Figure 1 summarizes our hypothesis that exercise-induced normalization of tumor microvasculature, hypoxia, and metabolism promotes competent cytotoxic immune cell infiltration into tumors.
Modulation of the Tumor Microenvironment by Exercise
Immune cell trafficking into tumors
Aberrant tumor vasculature downregulates endothelial adhesion molecules, which impairs leukocyte entry into tumors (23, 24). The normalization of tumor vasculature increases endothelial cell adhesion molecule expression, facilitating leukocyte entry into tumor parenchyma (25, 26). In murine tumor models, the combination of anti–PD-L1 and vascular endothelial growth factor (VEGF) blockade increased the density of high endothelial venules and caused a 3- to 10-fold increase in tumor-infiltrating T and B lymphocytes (26). Vascular normalization of tumors also occurs following exercise in murine models of cancer (12, 16). Therefore, exercise-induced normalization of tumor vasculature may increase endothelial adhesion molecule expression and promote immune cell infiltration into tumors.

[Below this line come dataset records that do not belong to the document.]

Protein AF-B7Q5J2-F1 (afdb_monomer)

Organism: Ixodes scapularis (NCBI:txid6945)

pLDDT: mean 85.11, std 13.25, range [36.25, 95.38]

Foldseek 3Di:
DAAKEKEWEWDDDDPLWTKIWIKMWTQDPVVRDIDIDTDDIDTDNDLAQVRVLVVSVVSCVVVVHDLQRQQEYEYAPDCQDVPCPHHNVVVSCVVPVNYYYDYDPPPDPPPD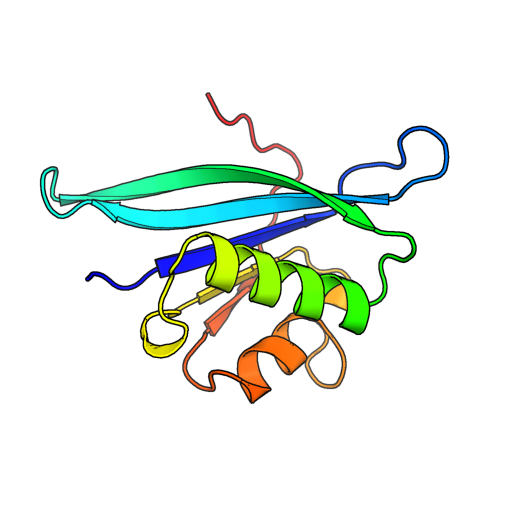

Sequence (112 aa):
SGLYSVLADEPADISGMEQLKLGLRFVDMKIKTARGEFVGMVSLEEMNAEAISNAILQVLEELGLNLKTLAGQGYDGCSSMSGCISGVQARIRKQQLPALYFHWASHHLDLV

Nearest PDB structures (foldseek):
  2bw3-assembly1_A  TM=7.344E-01  e=6.540E-04  Musca domestica
  8sjd-assembly1_B  TM=7.002E-01  e=3.343E-03  Musca domestica
  5aoy-assembly1_A  TM=6.296E-01  e=7.314E-03  Mus musculus
  6ozf-assembly1_A  TM=4.579E-01  e=8.731E-02  Thermotoga maritima
  3hd0-assembly1_A  TM=3.620E-01  e=7.178E-02  Thermotoga maritima

Solvent-accessible surface area (backbone atoms only — not comparable to full-atom values): 6337 Å² total; per-residue (Å²): 137,70,57,32,24,45,33,44,46,79,50,76,72,59,94,90,37,41,35,38,39,36,30,39,36,34,58,41,79,90,80,71,42,81,44,76,45,81,74,50,72,46,81,35,97,52,90,44,24,62,54,51,38,51,52,53,53,50,52,38,51,75,72,68,52,61,65,91,36,42,46,28,38,32,27,38,78,49,62,47,37,53,22,78,80,70,4,23,51,31,55,50,25,72,80,33,72,75,34,42,76,43,80,36,86,68,91,70,76,79,86,125

Mean predicted aligned error: 5.91 Å

Structure (mmCIF, N/CA/C/O backbone):
data_AF-B7Q5J2-F1
#
_entry.id   AF-B7Q5J2-F1
#
loop_
_atom_site.group_PDB
_atom_site.id
_atom_site.type_symbol
_atom_site.label_atom_id
_atom_site.label_alt_id
_atom_site.label_comp_id
_atom_site.label_asym_id
_atom_site.label_entity_id
_atom_site.label_seq_id
_atom_site.pdbx_PDB_ins_code
_atom_site.Cartn_x
_atom_site.Cartn_y
_atom_site.Cartn_z
_atom_site.occupancy
_atom_site.B_iso_or_equiv
_atom_site.auth_seq_id
_atom_site.auth_comp_id
_atom_site.auth_asym_id
_atom_site.auth_atom_id
_atom_site.pdbx_PDB_model_num
ATOM 1 N N . SER A 1 1 ? 2.598 -3.014 -19.304 1.00 55.75 1 SER A N 1
ATOM 2 C CA . SER A 1 1 ? 2.605 -2.818 -17.841 1.00 55.75 1 SER A CA 1
ATOM 3 C C . SER A 1 1 ? 2.646 -4.183 -17.181 1.00 55.75 1 SER A C 1
ATOM 5 O O . SER A 1 1 ? 1.897 -5.060 -17.593 1.00 55.75 1 SER A O 1
ATOM 7 N N . GLY A 1 2 ? 3.591 -4.396 -16.263 1.00 81.19 2 GLY A N 1
ATOM 8 C CA . GLY A 1 2 ? 3.705 -5.635 -15.486 1.00 81.19 2 GLY A CA 1
ATOM 9 C C . GLY A 1 2 ? 2.889 -5.558 -14.195 1.00 81.19 2 GLY A C 1
ATOM 10 O O . GLY A 1 2 ? 2.438 -4.480 -13.816 1.00 81.19 2 GLY A O 1
ATOM 11 N N . LEU A 1 3 ? 2.696 -6.699 -13.536 1.00 90.25 3 LEU A N 1
ATOM 12 C CA . LEU A 1 3 ? 2.114 -6.747 -12.195 1.00 90.25 3 LEU A CA 1
ATOM 13 C C . LE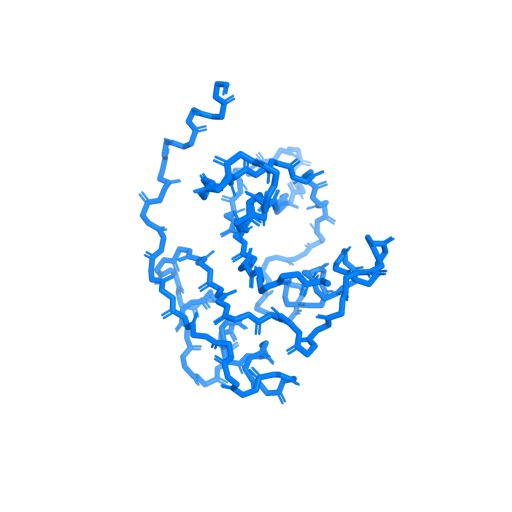U A 1 3 ? 3.105 -6.187 -11.170 1.00 90.25 3 LEU A C 1
ATOM 15 O O . LEU A 1 3 ? 4.318 -6.376 -11.311 1.00 90.25 3 LEU A O 1
ATOM 19 N N . TYR A 1 4 ? 2.585 -5.548 -10.127 1.00 93.44 4 TYR A N 1
ATOM 20 C CA . TYR A 1 4 ? 3.391 -5.038 -9.022 1.00 93.44 4 TYR A CA 1
ATOM 21 C C . TYR A 1 4 ? 2.761 -5.364 -7.668 1.00 93.44 4 TYR A C 1
ATOM 23 O O . TYR A 1 4 ? 1.583 -5.704 -7.565 1.00 93.44 4 TYR A O 1
ATOM 31 N N . SER A 1 5 ? 3.569 -5.286 -6.620 1.00 94.38 5 SER A N 1
ATOM 32 C CA . SER A 1 5 ? 3.132 -5.339 -5.230 1.00 94.38 5 SER A CA 1
ATOM 33 C C . SER A 1 5 ? 3.543 -4.065 -4.518 1.00 94.38 5 SER A C 1
ATOM 35 O O . SER A 1 5 ? 4.637 -3.553 -4.762 1.00 94.38 5 SER A O 1
ATOM 37 N N . VAL A 1 6 ? 2.675 -3.580 -3.637 1.00 95.12 6 VAL A N 1
ATOM 38 C CA . VAL A 1 6 ? 3.019 -2.502 -2.715 1.00 95.12 6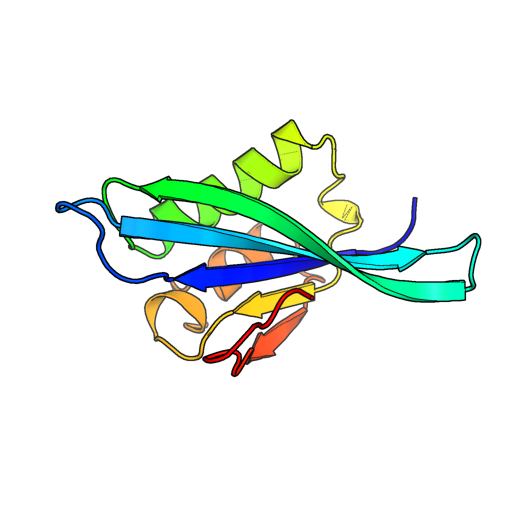 VAL A CA 1
ATOM 39 C C . VAL A 1 6 ? 3.584 -3.086 -1.434 1.00 95.12 6 VAL A C 1
ATOM 41 O O . VAL A 1 6 ? 3.218 -4.179 -1.001 1.00 95.12 6 VAL A O 1
ATOM 44 N N . LEU A 1 7 ? 4.512 -2.350 -0.863 1.00 93.69 7 LEU A N 1
ATOM 45 C CA . LEU A 1 7 ? 5.274 -2.698 0.307 1.00 93.69 7 LEU A CA 1
ATOM 46 C C . LEU A 1 7 ? 5.174 -1.494 1.245 1.00 93.69 7 LEU A C 1
ATOM 48 O O . LEU A 1 7 ? 5.522 -0.390 0.830 1.00 93.69 7 LEU A O 1
ATOM 52 N N . ALA A 1 8 ? 4.650 -1.676 2.457 1.00 91.12 8 ALA A N 1
ATOM 53 C CA . ALA A 1 8 ? 4.572 -0.595 3.437 1.00 91.12 8 ALA A CA 1
ATOM 54 C C . ALA A 1 8 ? 5.024 -1.059 4.820 1.00 91.12 8 ALA A C 1
ATOM 56 O O . ALA A 1 8 ? 4.717 -2.178 5.230 1.00 91.12 8 ALA A O 1
ATOM 57 N N . ASP A 1 9 ? 5.746 -0.183 5.505 1.00 86.75 9 ASP A N 1
ATOM 58 C CA . ASP A 1 9 ? 6.273 -0.400 6.848 1.00 86.75 9 ASP A CA 1
ATOM 59 C C . ASP A 1 9 ? 6.110 0.894 7.651 1.00 86.75 9 ASP A C 1
ATOM 61 O O . ASP A 1 9 ? 6.284 1.987 7.101 1.00 86.75 9 ASP A O 1
ATOM 65 N N . GLU A 1 10 ? 5.753 0.777 8.924 1.00 71.50 10 GLU A N 1
ATOM 66 C CA . GLU A 1 10 ? 5.578 1.899 9.850 1.00 71.50 10 GLU A CA 1
ATOM 67 C C . GLU A 1 10 ? 6.948 2.268 10.471 1.00 71.50 10 GLU A C 1
ATOM 69 O O . GLU A 1 10 ? 7.439 1.566 11.356 1.00 71.50 10 GLU A O 1
ATOM 74 N N . PRO A 1 11 ? 7.659 3.328 10.031 1.00 70.19 11 PRO A N 1
ATOM 75 C CA . PRO A 1 11 ? 8.822 3.831 10.748 1.00 70.19 11 PRO A CA 1
ATOM 76 C C . PRO A 1 11 ? 8.463 4.524 12.063 1.00 70.19 11 PRO A C 1
ATOM 78 O O . PRO A 1 11 ? 7.399 5.107 12.237 1.00 70.19 11 PRO A O 1
ATOM 81 N N . ALA A 1 12 ? 9.454 4.506 12.953 1.00 59.47 12 ALA A N 1
ATOM 82 C CA . ALA A 1 12 ? 9.457 5.180 14.241 1.00 59.47 12 ALA A CA 1
ATOM 83 C C . ALA A 1 12 ? 9.068 6.668 14.159 1.00 59.47 12 ALA A C 1
ATOM 85 O O . ALA A 1 12 ? 9.460 7.367 13.224 1.00 59.47 12 ALA A O 1
ATOM 86 N N . ASP A 1 13 ? 8.363 7.125 15.195 1.00 59.38 13 ASP A N 1
ATOM 87 C CA . ASP A 1 13 ? 7.991 8.518 15.451 1.00 59.38 13 ASP A CA 1
ATOM 88 C C . ASP A 1 13 ? 9.209 9.455 15.341 1.00 59.38 13 ASP A C 1
ATOM 90 O O . ASP A 1 13 ? 10.198 9.315 16.071 1.00 59.38 13 ASP A O 1
ATOM 94 N N . ILE A 1 14 ? 9.135 10.417 14.417 1.00 59.25 14 ILE A N 1
ATOM 95 C CA . ILE A 1 14 ? 10.099 11.511 14.314 1.00 59.25 14 ILE A CA 1
ATOM 96 C C . ILE A 1 14 ? 9.354 12.802 14.642 1.00 59.25 14 ILE A C 1
ATOM 98 O O . ILE A 1 14 ? 8.610 13.334 13.821 1.00 59.25 14 ILE A O 1
ATOM 102 N N . SER A 1 15 ? 9.628 13.361 15.824 1.00 63.50 15 SER A N 1
ATOM 103 C CA . SER A 1 15 ? 9.121 14.674 16.247 1.00 63.50 15 SER A CA 1
ATOM 104 C C . SER A 1 15 ? 7.592 14.761 16.438 1.00 63.50 15 SER A C 1
ATOM 106 O O . SER A 1 15 ? 7.025 15.845 16.286 1.00 63.50 15 SER A O 1
ATOM 108 N N . GLY A 1 16 ? 6.927 13.662 16.806 1.00 66.75 16 GLY A N 1
ATOM 109 C CA . GLY A 1 16 ? 5.480 13.595 17.033 1.00 66.75 16 GLY A CA 1
ATOM 110 C C . GLY A 1 16 ? 4.663 13.386 15.757 1.00 66.75 16 GLY A C 1
ATOM 111 O O . GLY A 1 16 ? 3.447 13.555 15.789 1.00 66.75 16 GLY A O 1
ATOM 112 N N . MET A 1 17 ? 5.323 13.072 14.638 1.00 70.00 17 MET A N 1
ATOM 113 C CA . MET A 1 17 ? 4.680 12.690 13.385 1.00 70.00 17 MET A CA 1
ATOM 114 C C . MET A 1 17 ? 5.078 11.269 13.022 1.00 70.00 17 MET A C 1
ATOM 116 O O . MET A 1 17 ? 6.260 10.926 12.910 1.00 70.00 17 MET A O 1
ATOM 120 N N . GLU A 1 18 ? 4.057 10.465 12.778 1.00 82.62 18 GLU A N 1
ATOM 121 C CA . GLU A 1 18 ? 4.207 9.111 12.296 1.00 82.62 18 GLU A CA 1
ATOM 122 C C . GLU A 1 18 ? 4.503 9.143 10.793 1.00 82.62 18 GLU A C 1
ATOM 124 O O . GLU A 1 18 ? 3.877 9.872 10.021 1.00 82.62 18 GLU A O 1
ATOM 129 N N . GLN A 1 19 ? 5.507 8.388 10.359 1.00 86.69 19 GLN A N 1
ATOM 130 C CA . GLN A 1 19 ? 5.856 8.295 8.943 1.00 86.69 19 GLN A CA 1
ATOM 131 C C . GLN A 1 19 ? 5.465 6.917 8.422 1.00 86.69 19 GLN A C 1
ATOM 133 O O . GLN A 1 19 ? 5.452 5.960 9.172 1.00 86.69 19 GLN A O 1
ATOM 138 N N . LEU A 1 20 ? 5.163 6.786 7.138 1.00 90.12 20 LEU A N 1
ATOM 139 C CA . LEU A 1 20 ? 4.901 5.514 6.471 1.00 90.12 20 LEU A CA 1
ATOM 140 C C . LEU A 1 20 ? 5.946 5.328 5.377 1.00 90.12 20 LEU A C 1
ATOM 142 O O . LEU A 1 20 ? 6.002 6.121 4.436 1.00 90.12 20 LEU A O 1
ATOM 146 N N . LYS A 1 21 ? 6.781 4.293 5.477 1.00 90.31 21 LYS A N 1
ATOM 147 C CA . LYS A 1 21 ? 7.730 3.937 4.416 1.00 90.31 21 LYS A CA 1
ATOM 148 C C . LYS A 1 21 ? 6.996 3.156 3.343 1.00 90.31 21 LYS A C 1
ATOM 150 O O . LYS A 1 21 ? 6.340 2.164 3.644 1.00 90.31 21 LYS A O 1
ATOM 155 N N . LEU A 1 22 ? 7.166 3.567 2.092 1.00 92.62 22 LEU A N 1
ATOM 156 C CA . LEU A 1 22 ? 6.575 2.904 0.939 1.00 92.62 22 LEU A CA 1
ATOM 157 C C . LEU A 1 22 ? 7.643 2.395 -0.019 1.00 92.62 22 LEU A C 1
ATOM 159 O O . LEU A 1 22 ? 8.627 3.068 -0.331 1.00 92.62 22 LEU A O 1
ATOM 163 N N . GLY A 1 23 ? 7.399 1.198 -0.530 1.00 93.69 23 GLY A N 1
ATOM 164 C CA . GLY A 1 23 ? 8.166 0.580 -1.590 1.00 93.69 23 GLY A CA 1
ATOM 165 C C . GLY A 1 23 ? 7.268 -0.129 -2.594 1.00 93.69 23 GLY A C 1
ATOM 166 O O . GLY A 1 23 ? 6.081 -0.382 -2.367 1.00 93.69 23 GLY A O 1
ATOM 167 N N . LEU A 1 24 ? 7.868 -0.492 -3.718 1.00 94.31 24 LEU A N 1
ATOM 168 C CA . LEU A 1 24 ? 7.242 -1.289 -4.760 1.00 94.31 24 LEU A CA 1
ATOM 169 C C . LEU A 1 24 ? 8.101 -2.498 -5.064 1.00 94.31 24 LEU A C 1
ATOM 171 O O . LEU A 1 24 ? 9.326 -2.420 -5.071 1.00 94.31 24 LEU A O 1
ATOM 175 N N . ARG A 1 25 ? 7.449 -3.614 -5.377 1.00 93.31 25 ARG A N 1
ATOM 176 C CA . ARG A 1 25 ? 8.106 -4.801 -5.914 1.00 93.31 25 ARG A CA 1
ATOM 177 C C . ARG A 1 25 ? 7.464 -5.201 -7.228 1.00 93.31 25 ARG A C 1
ATOM 179 O O . ARG A 1 25 ? 6.258 -5.419 -7.288 1.00 93.31 25 ARG A O 1
ATOM 186 N N . PHE A 1 26 ? 8.262 -5.323 -8.276 1.00 92.38 26 PHE A N 1
ATOM 187 C CA . PHE A 1 26 ? 7.786 -5.658 -9.616 1.00 92.38 26 PHE A CA 1
ATOM 188 C C . PHE A 1 26 ? 8.840 -6.457 -10.383 1.00 92.38 26 PHE A C 1
ATOM 190 O O . PHE A 1 26 ? 9.983 -6.587 -9.949 1.00 92.38 26 PHE A O 1
ATOM 197 N N . VAL A 1 27 ? 8.455 -7.027 -11.523 1.00 90.38 27 VAL A N 1
ATOM 198 C CA . VAL A 1 27 ? 9.403 -7.677 -12.436 1.00 90.38 27 VAL A CA 1
ATOM 199 C C . VAL A 1 27 ? 9.852 -6.663 -13.477 1.00 90.38 27 VAL A C 1
ATOM 201 O O . VAL A 1 27 ? 9.039 -6.160 -14.254 1.00 90.38 27 VAL A O 1
ATOM 204 N N . ASP A 1 28 ? 11.150 -6.374 -13.509 1.00 88.00 28 ASP A N 1
ATOM 205 C CA . ASP A 1 28 ? 11.739 -5.596 -14.590 1.00 88.00 28 ASP A CA 1
ATOM 206 C C . ASP A 1 28 ? 11.847 -6.492 -15.828 1.00 88.00 28 ASP A C 1
ATOM 208 O O . ASP A 1 28 ? 12.627 -7.444 -15.877 1.00 88.00 28 ASP A O 1
ATOM 212 N N . MET A 1 29 ? 11.040 -6.189 -16.842 1.00 87.00 29 MET A N 1
ATOM 213 C CA . MET A 1 29 ? 10.956 -6.990 -18.063 1.00 87.00 29 MET A CA 1
ATOM 214 C C . MET A 1 29 ? 12.202 -6.887 -18.949 1.00 87.00 29 MET A C 1
ATOM 216 O O . MET A 1 29 ? 12.405 -7.762 -19.791 1.00 87.00 29 MET A O 1
ATOM 220 N N . LYS A 1 30 ? 13.038 -5.852 -18.781 1.00 87.94 30 LYS A N 1
ATOM 221 C CA . LYS A 1 30 ? 14.280 -5.696 -19.552 1.00 87.94 30 LYS A CA 1
ATOM 222 C C . LYS A 1 30 ? 15.332 -6.686 -19.071 1.00 87.94 30 LYS A C 1
ATOM 224 O O . LYS A 1 30 ? 15.952 -7.360 -19.887 1.00 87.94 30 LYS A O 1
ATOM 229 N N . ILE A 1 31 ? 15.495 -6.793 -17.753 1.00 88.94 31 ILE A N 1
ATOM 230 C CA . ILE A 1 31 ? 16.490 -7.677 -17.125 1.00 88.94 31 ILE A CA 1
ATOM 231 C C . ILE A 1 31 ? 15.907 -9.020 -16.662 1.00 88.94 31 ILE A C 1
ATOM 233 O O . ILE A 1 31 ? 16.661 -9.898 -16.260 1.00 88.94 31 ILE A O 1
ATOM 237 N N . LYS A 1 32 ? 14.580 -9.196 -16.758 1.00 88.50 32 LYS A N 1
ATOM 238 C CA . LYS A 1 32 ? 13.814 -10.390 -16.351 1.00 88.50 32 LYS A CA 1
ATOM 239 C C . LYS A 1 32 ? 14.003 -10.774 -14.879 1.00 88.50 32 LYS A C 1
ATOM 241 O O . LYS A 1 32 ? 13.993 -11.955 -14.538 1.00 88.50 32 LYS A O 1
ATOM 246 N N . THR A 1 33 ? 14.116 -9.775 -14.008 1.00 89.19 33 THR A N 1
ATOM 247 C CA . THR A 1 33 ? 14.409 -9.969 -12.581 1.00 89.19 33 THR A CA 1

The effect of exercise on immunity toward infection
Many recent reviews have highlighted the role of exercise in maintaining a healthy immune system and controlling infections and chronic inflammation-associated disease (11), including cancer (9, 10, 27, 28). Moderate exercise in mice (20–30 minutes/day of treadmill running) increased the survival rate by 2-fold following influenza infection compared with inactivity. In contrast, intense exercise (2.5 hours/day of treadmill running) increased morbidity (29). Epidemiologic human studies support moderate exercise as more beneficial to immune function than intense exercise (30). Women who walked briskly for 45 minutes 5 days/week had reduced duration of upper respiratory tract infection (URTI) symptoms compared with sedentary counterparts (5.1 days vs. 10.8; ref. 31). However, marathon runners who averaged >96 km/week had 2-fold higher odds of URTI compared with runners who averaged 32 km/week (32). Results such as those led to an “open-window” hypothesis: following vigorous exercise, an individual is transiently immunosuppressed (33). A recent review by Campbell and Turner argues that acute/vigorous exercise is not immunosuppressive; in the long run, exercise improves immune cell function, and exercise-induced immune cell redistribution is beneficial (27). This hypothesis is coined the “acute stress” or “exercise immune-enhancement” (27, 34).
Exercise and the innate immune system
Exercise studies reported increased natural killer (NK) cell and macrophage reactivity against tumors. NK cells directly kill tumor cells via a perforin-dependent mechanism (35, 36). Subsets of NK cells are also involved in cross-talk with dendritic cells (37). This cross-talk can enhance antigen presentation and downstream effector cell responses (38–41). Pedersen and colleagues demonstrated that voluntary wheel running halved tumor incidence compared with sedentary controls in mice with diethylnitroasmine-induced liver tumors (42). Further, exercise prior to melanoma implantation in mice exhibited a 6-fold increase in NK cell infiltration into primary tumors, reduced tumor growth rate (by 60%), and halved the number of lung metastases compared with sedentary controls (42). Activity of adrenergic receptors on immune cells was key to the stimulation of NK cell activity; beta-blockers inhibited the activation of NK cells associated with exercise (42).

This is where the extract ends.